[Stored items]

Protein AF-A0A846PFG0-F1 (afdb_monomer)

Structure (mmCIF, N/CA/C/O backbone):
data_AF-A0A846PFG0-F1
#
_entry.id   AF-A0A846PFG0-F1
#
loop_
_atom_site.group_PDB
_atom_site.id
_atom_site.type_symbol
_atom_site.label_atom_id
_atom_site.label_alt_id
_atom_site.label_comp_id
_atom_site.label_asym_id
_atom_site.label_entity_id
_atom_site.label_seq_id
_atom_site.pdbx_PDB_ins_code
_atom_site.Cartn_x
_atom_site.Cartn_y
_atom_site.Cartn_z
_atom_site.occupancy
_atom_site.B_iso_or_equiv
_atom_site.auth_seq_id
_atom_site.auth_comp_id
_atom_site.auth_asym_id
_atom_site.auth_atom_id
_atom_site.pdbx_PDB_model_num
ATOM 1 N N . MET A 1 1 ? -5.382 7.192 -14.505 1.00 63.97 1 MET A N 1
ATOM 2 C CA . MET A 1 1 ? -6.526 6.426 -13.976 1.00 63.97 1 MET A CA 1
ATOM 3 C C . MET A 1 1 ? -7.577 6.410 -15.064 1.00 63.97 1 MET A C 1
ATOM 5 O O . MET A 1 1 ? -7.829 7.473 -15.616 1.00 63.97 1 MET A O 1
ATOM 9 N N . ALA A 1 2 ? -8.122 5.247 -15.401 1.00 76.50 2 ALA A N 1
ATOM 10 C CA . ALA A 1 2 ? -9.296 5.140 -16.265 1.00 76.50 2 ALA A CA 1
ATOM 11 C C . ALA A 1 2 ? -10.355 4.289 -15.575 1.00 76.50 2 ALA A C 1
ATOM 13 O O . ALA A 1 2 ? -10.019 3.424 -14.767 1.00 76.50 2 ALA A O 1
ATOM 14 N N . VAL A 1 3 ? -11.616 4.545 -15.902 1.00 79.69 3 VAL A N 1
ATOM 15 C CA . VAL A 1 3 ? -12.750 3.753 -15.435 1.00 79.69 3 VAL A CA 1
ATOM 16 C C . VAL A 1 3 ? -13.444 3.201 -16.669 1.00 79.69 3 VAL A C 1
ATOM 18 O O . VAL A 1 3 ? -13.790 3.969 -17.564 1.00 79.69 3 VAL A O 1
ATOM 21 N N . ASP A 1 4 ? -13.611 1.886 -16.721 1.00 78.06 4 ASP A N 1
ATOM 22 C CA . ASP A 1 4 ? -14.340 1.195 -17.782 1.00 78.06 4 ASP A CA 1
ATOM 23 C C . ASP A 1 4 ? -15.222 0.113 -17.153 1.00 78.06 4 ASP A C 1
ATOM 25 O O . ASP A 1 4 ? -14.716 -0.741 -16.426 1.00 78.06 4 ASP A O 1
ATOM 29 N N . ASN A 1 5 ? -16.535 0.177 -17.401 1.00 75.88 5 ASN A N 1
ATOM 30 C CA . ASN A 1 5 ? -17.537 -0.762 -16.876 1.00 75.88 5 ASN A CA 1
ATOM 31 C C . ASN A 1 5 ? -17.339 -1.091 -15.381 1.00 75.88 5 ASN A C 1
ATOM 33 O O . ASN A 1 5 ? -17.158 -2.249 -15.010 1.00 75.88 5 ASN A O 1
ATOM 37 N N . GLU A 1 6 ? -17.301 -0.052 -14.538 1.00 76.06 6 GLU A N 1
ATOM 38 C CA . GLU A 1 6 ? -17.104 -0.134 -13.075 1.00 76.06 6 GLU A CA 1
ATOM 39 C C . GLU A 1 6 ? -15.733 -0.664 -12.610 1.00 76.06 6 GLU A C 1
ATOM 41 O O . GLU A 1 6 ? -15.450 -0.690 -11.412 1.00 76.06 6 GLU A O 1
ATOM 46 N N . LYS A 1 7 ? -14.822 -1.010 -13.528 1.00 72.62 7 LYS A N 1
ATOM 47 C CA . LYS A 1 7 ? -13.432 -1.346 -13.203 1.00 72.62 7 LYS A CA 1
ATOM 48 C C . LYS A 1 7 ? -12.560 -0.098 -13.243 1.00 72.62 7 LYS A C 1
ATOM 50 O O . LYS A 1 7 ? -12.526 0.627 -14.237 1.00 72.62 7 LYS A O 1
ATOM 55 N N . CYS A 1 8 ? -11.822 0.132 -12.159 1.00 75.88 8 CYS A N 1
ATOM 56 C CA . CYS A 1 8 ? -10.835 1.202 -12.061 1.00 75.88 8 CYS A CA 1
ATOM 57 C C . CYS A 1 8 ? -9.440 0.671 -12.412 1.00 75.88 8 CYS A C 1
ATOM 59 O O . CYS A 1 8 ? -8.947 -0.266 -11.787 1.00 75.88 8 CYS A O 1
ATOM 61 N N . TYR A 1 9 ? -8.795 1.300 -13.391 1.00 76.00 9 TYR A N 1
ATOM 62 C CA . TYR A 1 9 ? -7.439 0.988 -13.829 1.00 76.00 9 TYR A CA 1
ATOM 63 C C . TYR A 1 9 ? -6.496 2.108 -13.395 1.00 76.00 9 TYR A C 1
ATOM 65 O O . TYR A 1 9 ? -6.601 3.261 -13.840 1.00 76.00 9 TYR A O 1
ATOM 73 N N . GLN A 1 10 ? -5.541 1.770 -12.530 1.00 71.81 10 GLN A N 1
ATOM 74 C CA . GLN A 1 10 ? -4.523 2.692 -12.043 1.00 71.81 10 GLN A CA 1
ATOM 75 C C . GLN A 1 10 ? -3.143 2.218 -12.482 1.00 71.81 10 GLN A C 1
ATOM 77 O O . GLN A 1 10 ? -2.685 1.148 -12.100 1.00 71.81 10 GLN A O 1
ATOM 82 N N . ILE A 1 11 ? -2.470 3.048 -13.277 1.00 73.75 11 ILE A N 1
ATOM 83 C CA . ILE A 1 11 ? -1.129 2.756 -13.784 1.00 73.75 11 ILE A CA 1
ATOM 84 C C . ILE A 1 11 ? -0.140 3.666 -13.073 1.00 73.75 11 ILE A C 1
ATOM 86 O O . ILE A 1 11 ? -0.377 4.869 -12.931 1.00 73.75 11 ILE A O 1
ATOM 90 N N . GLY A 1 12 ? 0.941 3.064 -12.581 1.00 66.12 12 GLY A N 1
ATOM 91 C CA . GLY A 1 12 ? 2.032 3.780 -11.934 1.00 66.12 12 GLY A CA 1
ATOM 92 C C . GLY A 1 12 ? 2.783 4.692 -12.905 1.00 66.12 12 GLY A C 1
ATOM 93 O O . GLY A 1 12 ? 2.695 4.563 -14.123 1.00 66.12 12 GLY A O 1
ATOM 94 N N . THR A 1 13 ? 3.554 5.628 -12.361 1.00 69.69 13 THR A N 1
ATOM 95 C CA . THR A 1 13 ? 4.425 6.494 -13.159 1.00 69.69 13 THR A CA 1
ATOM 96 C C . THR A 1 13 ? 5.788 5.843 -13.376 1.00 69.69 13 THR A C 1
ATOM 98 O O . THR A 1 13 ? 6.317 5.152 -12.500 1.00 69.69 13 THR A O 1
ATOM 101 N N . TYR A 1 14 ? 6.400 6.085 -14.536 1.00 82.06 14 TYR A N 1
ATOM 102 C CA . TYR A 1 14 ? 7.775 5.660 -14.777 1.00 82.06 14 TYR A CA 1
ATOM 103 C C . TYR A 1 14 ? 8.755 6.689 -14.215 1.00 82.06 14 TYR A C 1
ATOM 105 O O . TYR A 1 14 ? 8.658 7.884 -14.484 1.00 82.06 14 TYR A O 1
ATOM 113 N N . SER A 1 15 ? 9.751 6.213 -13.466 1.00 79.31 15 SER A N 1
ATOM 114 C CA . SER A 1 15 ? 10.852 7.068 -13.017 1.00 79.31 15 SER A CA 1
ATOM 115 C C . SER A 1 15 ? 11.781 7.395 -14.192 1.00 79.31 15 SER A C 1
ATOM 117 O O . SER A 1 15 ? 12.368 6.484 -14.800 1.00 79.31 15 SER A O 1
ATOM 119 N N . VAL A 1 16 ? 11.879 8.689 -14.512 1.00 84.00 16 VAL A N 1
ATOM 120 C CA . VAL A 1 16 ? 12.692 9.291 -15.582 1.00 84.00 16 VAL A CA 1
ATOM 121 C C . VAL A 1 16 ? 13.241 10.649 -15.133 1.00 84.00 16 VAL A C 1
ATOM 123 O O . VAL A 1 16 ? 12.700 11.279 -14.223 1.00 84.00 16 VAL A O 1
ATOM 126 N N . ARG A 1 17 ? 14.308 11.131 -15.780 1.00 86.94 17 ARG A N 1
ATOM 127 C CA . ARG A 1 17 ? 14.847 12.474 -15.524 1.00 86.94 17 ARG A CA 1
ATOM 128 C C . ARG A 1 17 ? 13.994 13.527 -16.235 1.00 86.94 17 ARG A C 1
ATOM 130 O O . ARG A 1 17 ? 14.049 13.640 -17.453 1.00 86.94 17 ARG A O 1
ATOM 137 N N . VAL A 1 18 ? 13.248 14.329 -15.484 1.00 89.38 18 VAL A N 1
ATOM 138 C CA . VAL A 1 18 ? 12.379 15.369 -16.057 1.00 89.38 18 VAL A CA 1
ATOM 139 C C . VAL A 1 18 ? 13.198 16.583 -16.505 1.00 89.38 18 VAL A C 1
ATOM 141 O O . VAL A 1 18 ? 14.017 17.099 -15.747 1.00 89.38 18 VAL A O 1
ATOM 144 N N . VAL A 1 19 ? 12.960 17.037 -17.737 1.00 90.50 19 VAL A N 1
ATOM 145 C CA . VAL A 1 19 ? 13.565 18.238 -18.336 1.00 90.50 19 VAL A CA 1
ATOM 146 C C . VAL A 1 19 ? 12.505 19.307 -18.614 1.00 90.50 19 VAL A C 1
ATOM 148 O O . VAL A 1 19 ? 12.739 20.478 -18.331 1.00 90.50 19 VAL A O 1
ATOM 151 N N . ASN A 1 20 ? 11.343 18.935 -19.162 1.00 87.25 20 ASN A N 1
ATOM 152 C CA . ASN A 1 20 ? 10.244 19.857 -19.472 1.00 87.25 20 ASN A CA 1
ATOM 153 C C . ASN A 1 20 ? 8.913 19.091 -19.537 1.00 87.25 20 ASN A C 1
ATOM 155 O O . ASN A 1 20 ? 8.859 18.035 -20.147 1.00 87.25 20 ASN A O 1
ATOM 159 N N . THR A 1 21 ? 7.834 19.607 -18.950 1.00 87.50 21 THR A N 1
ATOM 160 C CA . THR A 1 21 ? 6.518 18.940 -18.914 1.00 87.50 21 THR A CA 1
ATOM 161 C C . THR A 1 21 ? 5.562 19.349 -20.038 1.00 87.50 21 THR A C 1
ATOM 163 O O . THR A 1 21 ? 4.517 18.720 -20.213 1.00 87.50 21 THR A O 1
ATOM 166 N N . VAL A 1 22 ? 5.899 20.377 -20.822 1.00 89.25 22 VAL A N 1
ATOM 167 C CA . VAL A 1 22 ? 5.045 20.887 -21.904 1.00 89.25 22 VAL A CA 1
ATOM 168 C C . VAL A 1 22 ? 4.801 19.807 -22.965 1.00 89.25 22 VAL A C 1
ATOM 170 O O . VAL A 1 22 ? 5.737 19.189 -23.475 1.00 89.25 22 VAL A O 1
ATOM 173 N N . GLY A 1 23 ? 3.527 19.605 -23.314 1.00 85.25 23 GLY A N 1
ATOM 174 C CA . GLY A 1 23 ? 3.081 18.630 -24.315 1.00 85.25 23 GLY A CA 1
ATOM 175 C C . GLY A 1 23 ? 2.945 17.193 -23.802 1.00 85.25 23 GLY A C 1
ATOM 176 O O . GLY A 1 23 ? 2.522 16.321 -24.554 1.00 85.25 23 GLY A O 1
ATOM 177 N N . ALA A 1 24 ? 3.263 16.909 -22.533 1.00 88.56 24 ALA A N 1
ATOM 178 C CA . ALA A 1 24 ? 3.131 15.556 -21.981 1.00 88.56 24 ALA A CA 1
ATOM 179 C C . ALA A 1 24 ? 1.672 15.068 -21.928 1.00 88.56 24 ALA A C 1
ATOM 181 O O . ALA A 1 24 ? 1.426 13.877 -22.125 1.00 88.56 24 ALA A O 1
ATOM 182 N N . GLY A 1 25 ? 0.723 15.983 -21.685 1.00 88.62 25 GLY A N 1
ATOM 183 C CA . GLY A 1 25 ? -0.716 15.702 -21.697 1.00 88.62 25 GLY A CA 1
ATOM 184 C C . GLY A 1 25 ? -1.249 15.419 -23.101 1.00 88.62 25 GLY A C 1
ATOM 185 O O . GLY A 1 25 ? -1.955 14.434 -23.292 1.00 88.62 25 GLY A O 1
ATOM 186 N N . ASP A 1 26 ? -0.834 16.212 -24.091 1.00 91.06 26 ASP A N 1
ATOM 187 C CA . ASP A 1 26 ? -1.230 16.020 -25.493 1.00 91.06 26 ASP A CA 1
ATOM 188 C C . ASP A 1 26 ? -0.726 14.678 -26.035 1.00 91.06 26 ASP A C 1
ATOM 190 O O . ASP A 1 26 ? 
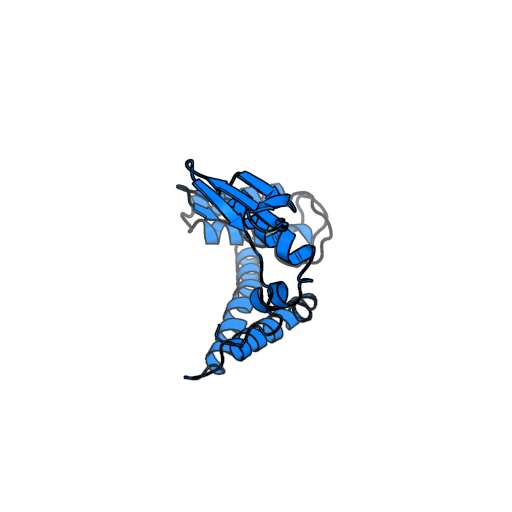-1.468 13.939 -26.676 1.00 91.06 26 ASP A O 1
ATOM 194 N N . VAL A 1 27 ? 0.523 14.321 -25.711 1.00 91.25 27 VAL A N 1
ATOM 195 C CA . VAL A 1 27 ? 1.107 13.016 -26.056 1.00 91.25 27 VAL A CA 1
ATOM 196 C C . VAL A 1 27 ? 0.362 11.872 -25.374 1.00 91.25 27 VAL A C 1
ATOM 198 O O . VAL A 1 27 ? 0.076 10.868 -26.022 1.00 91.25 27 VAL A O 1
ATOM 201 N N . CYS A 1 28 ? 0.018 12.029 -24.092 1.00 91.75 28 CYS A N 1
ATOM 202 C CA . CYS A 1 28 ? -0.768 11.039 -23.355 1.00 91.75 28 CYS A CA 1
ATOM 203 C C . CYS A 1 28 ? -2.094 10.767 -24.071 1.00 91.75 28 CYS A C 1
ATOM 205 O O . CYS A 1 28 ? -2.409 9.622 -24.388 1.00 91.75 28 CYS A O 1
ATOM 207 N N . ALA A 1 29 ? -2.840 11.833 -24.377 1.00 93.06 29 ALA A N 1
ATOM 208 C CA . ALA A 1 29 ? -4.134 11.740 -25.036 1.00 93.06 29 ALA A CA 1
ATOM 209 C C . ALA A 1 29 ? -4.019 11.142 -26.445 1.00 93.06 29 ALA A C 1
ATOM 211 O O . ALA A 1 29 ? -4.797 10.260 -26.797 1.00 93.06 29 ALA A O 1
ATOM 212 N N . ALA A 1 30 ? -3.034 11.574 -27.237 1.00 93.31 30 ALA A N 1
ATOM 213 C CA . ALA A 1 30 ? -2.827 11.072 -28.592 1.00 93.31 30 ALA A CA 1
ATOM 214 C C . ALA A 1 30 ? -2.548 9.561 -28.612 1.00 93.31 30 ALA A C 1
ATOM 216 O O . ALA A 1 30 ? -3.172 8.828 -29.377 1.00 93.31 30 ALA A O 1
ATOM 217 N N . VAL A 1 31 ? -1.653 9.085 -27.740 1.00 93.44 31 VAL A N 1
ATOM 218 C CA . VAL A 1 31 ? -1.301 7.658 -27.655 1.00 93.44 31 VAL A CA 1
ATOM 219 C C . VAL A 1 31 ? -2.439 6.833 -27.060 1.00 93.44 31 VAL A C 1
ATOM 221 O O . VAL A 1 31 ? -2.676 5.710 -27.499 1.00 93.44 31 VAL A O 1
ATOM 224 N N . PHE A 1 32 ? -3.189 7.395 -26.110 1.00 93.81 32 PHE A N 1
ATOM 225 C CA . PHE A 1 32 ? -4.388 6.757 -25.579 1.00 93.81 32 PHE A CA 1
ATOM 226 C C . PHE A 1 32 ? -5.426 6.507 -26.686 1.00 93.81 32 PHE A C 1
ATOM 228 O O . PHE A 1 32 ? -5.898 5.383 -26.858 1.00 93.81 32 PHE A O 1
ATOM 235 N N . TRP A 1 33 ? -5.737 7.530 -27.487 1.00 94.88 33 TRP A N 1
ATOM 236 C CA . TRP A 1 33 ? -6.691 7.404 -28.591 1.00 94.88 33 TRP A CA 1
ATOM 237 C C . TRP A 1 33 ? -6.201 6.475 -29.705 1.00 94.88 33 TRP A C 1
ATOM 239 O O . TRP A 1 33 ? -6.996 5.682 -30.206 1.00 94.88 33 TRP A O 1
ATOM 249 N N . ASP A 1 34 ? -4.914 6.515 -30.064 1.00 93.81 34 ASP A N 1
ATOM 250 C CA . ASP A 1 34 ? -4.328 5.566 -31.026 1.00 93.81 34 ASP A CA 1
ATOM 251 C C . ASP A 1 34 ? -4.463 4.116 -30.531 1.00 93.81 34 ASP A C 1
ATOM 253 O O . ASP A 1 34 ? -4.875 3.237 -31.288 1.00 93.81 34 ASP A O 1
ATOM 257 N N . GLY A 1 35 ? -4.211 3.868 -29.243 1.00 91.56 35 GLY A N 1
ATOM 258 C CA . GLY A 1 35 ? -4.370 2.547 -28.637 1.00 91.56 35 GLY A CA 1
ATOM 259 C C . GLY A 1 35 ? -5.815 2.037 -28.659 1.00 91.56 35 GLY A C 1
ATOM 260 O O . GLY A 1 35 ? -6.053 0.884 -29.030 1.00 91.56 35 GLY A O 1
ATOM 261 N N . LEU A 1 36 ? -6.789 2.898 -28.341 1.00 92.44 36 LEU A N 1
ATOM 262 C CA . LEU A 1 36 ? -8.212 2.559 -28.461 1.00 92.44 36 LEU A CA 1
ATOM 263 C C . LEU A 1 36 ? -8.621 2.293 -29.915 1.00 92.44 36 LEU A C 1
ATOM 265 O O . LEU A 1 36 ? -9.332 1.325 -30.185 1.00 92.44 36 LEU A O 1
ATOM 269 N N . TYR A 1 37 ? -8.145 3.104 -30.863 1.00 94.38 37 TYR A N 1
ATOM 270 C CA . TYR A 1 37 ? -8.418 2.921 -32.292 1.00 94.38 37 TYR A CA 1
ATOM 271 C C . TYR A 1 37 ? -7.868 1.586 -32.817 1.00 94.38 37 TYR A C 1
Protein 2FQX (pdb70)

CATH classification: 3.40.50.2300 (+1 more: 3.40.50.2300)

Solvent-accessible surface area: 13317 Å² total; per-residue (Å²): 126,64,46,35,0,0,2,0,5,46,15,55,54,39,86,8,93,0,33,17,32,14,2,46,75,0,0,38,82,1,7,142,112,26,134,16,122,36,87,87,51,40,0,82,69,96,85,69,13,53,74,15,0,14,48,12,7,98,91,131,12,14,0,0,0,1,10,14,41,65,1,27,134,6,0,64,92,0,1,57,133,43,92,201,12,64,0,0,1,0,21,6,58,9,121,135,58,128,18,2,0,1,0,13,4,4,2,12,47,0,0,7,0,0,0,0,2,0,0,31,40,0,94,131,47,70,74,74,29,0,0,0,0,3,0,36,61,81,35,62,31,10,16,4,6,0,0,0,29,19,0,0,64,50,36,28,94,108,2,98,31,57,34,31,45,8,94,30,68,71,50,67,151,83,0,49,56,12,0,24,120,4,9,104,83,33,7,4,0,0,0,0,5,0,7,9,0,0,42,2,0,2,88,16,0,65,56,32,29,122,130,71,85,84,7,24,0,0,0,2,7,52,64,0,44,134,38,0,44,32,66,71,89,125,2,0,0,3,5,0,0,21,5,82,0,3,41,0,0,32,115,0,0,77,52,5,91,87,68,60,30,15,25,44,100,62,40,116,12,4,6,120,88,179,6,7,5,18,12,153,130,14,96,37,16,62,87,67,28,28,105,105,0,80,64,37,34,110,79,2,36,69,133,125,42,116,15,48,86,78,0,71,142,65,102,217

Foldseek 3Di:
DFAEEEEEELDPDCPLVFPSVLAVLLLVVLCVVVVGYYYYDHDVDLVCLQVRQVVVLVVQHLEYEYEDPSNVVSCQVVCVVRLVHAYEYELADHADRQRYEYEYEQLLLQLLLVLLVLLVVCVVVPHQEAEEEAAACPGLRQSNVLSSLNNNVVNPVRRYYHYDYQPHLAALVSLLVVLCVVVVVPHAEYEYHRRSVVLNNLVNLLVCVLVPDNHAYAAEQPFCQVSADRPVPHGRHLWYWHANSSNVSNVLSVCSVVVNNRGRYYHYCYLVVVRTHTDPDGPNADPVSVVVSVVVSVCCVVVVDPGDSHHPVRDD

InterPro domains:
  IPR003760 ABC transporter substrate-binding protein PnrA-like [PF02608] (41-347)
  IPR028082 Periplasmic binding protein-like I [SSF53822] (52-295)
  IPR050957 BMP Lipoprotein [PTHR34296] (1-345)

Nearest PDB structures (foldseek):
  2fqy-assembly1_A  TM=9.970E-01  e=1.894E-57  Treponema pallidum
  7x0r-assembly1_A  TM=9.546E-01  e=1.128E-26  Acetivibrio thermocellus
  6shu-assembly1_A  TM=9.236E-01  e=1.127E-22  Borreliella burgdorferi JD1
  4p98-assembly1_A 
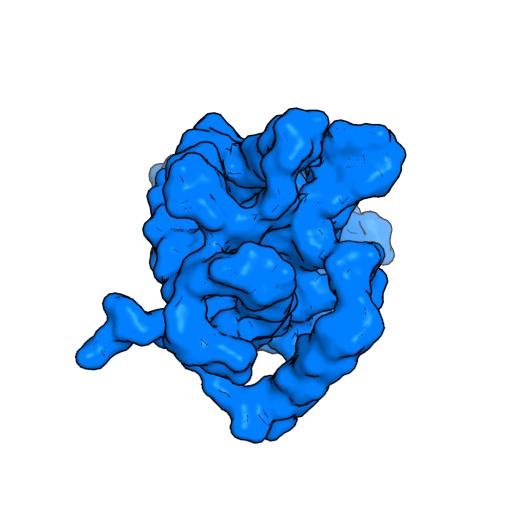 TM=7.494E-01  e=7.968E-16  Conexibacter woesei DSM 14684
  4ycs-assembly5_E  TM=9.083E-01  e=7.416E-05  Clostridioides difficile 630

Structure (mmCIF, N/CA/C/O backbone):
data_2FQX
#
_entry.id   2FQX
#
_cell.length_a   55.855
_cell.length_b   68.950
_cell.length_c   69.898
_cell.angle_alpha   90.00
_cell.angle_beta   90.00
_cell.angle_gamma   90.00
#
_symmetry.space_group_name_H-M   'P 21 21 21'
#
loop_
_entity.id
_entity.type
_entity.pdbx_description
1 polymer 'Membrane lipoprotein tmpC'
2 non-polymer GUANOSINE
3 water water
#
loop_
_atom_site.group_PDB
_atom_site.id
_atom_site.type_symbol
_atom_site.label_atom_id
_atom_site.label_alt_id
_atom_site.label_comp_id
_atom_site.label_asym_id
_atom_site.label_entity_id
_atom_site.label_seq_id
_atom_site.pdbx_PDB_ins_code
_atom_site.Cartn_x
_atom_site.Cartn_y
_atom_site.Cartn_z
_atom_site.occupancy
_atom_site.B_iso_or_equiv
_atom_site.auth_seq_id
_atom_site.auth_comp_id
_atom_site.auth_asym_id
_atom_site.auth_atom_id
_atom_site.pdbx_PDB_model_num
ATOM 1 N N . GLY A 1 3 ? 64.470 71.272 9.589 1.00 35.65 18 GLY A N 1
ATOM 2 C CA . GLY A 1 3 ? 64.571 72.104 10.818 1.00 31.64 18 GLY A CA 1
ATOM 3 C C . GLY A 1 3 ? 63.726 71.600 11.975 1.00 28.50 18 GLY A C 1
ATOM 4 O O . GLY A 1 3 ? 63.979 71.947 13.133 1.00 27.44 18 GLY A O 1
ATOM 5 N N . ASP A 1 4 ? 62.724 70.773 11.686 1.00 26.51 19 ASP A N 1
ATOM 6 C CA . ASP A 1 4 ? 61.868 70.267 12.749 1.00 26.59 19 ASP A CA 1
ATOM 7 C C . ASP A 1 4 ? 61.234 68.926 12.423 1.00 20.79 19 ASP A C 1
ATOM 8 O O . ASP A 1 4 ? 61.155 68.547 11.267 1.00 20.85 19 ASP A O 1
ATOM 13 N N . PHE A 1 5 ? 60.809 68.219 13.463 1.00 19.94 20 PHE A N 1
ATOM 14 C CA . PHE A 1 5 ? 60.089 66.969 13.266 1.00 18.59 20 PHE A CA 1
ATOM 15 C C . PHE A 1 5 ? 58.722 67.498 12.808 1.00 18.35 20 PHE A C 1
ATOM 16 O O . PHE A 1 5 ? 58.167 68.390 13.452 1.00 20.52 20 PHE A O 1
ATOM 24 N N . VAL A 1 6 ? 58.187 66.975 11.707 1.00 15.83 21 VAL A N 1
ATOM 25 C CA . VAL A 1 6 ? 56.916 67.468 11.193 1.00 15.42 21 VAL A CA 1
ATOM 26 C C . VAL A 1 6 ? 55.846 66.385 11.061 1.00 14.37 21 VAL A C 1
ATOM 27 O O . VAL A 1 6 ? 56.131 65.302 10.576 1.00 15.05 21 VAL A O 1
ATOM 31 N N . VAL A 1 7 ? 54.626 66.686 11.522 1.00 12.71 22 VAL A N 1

Activity →
Only those lines of the entries above that run from the line containing "ATOM 137 N N" to the line containing "ATOM 173 N N", both included, should be transcribed exactly.

Answer for this exercise →
ATOM 137 N N . VAL A 1 18 ? 13.248 14.329 -15.484 1.00 89.38 18 VAL A N 1
ATOM 138 C CA . VAL A 1 18 ? 12.379 15.369 -16.057 1.00 89.38 18 VAL A CA 1
ATOM 139 C C . VAL A 1 18 ? 13.198 16.583 -16.505 1.00 89.38 18 VAL A C 1
ATOM 141 O O . VAL A 1 18 ? 14.017 17.099 -15.747 1.00 89.38 18 VAL A O 1
ATOM 144 N N . VAL A 1 19 ? 12.960 17.037 -17.737 1.00 90.50 19 VAL A N 1
ATOM 145 C CA . VAL A 1 19 ? 13.565 18.238 -18.336 1.00 90.50 19 VAL A CA 1
ATOM 146 C C . VAL A 1 19 ? 12.505 19.307 -18.614 1.00 90.50 19 VAL A C 1
ATOM 148 O O . VAL A 1 19 ? 12.739 20.478 -18.331 1.00 90.50 19 VAL A O 1
ATOM 151 N N . ASN A 1 20 ? 11.343 18.935 -19.162 1.00 87.25 20 ASN A N 1
ATOM 152 C CA . ASN A 1 20 ? 10.244 19.857 -19.472 1.00 87.25 20 ASN A CA 1
ATOM 153 C C . ASN A 1 20 ? 8.913 19.091 -19.537 1.00 87.25 20 ASN A C 1
ATOM 155 O O . ASN A 1 20 ? 8.859 18.035 -20.147 1.00 87.25 20 ASN A O 1
ATOM 159 N N . THR A 1 21 ? 7.834 19.607 -18.950 1.00 87.50 21 THR A N 1
ATOM 160 C CA . THR A 1 21 ? 6.518 18.940 -18.914 1.00 87.50 21 THR A CA 1
ATOM 161 C C . THR A 1 21 ? 5.562 19.349 -20.038 1.00 87.50 21 THR A C 1
ATOM 163 O O . THR A 1 21 ? 4.517 18.720 -20.213 1.00 87.50 21 THR A O 1
ATOM 166 N N . VAL A 1 22 ? 5.899 20.377 -20.822 1.00 89.25 22 VAL A N 1
ATOM 167 C CA . VAL A 1 22 ? 5.045 20.887 -21.904 1.00 89.25 22 VAL A CA 1
ATOM 168 C C . VAL A 1 22 ? 4.801 19.807 -22.965 1.00 89.25 22 VAL A C 1
ATOM 170 O O . VAL A 1 22 ? 5.737 19.189 -23.475 1.00 89.25 22 VAL A O 1
ATOM 173 N N . GLY A 1 23 ? 3.527 19.605 -23.314 1.00 85.25 23 GLY A N 1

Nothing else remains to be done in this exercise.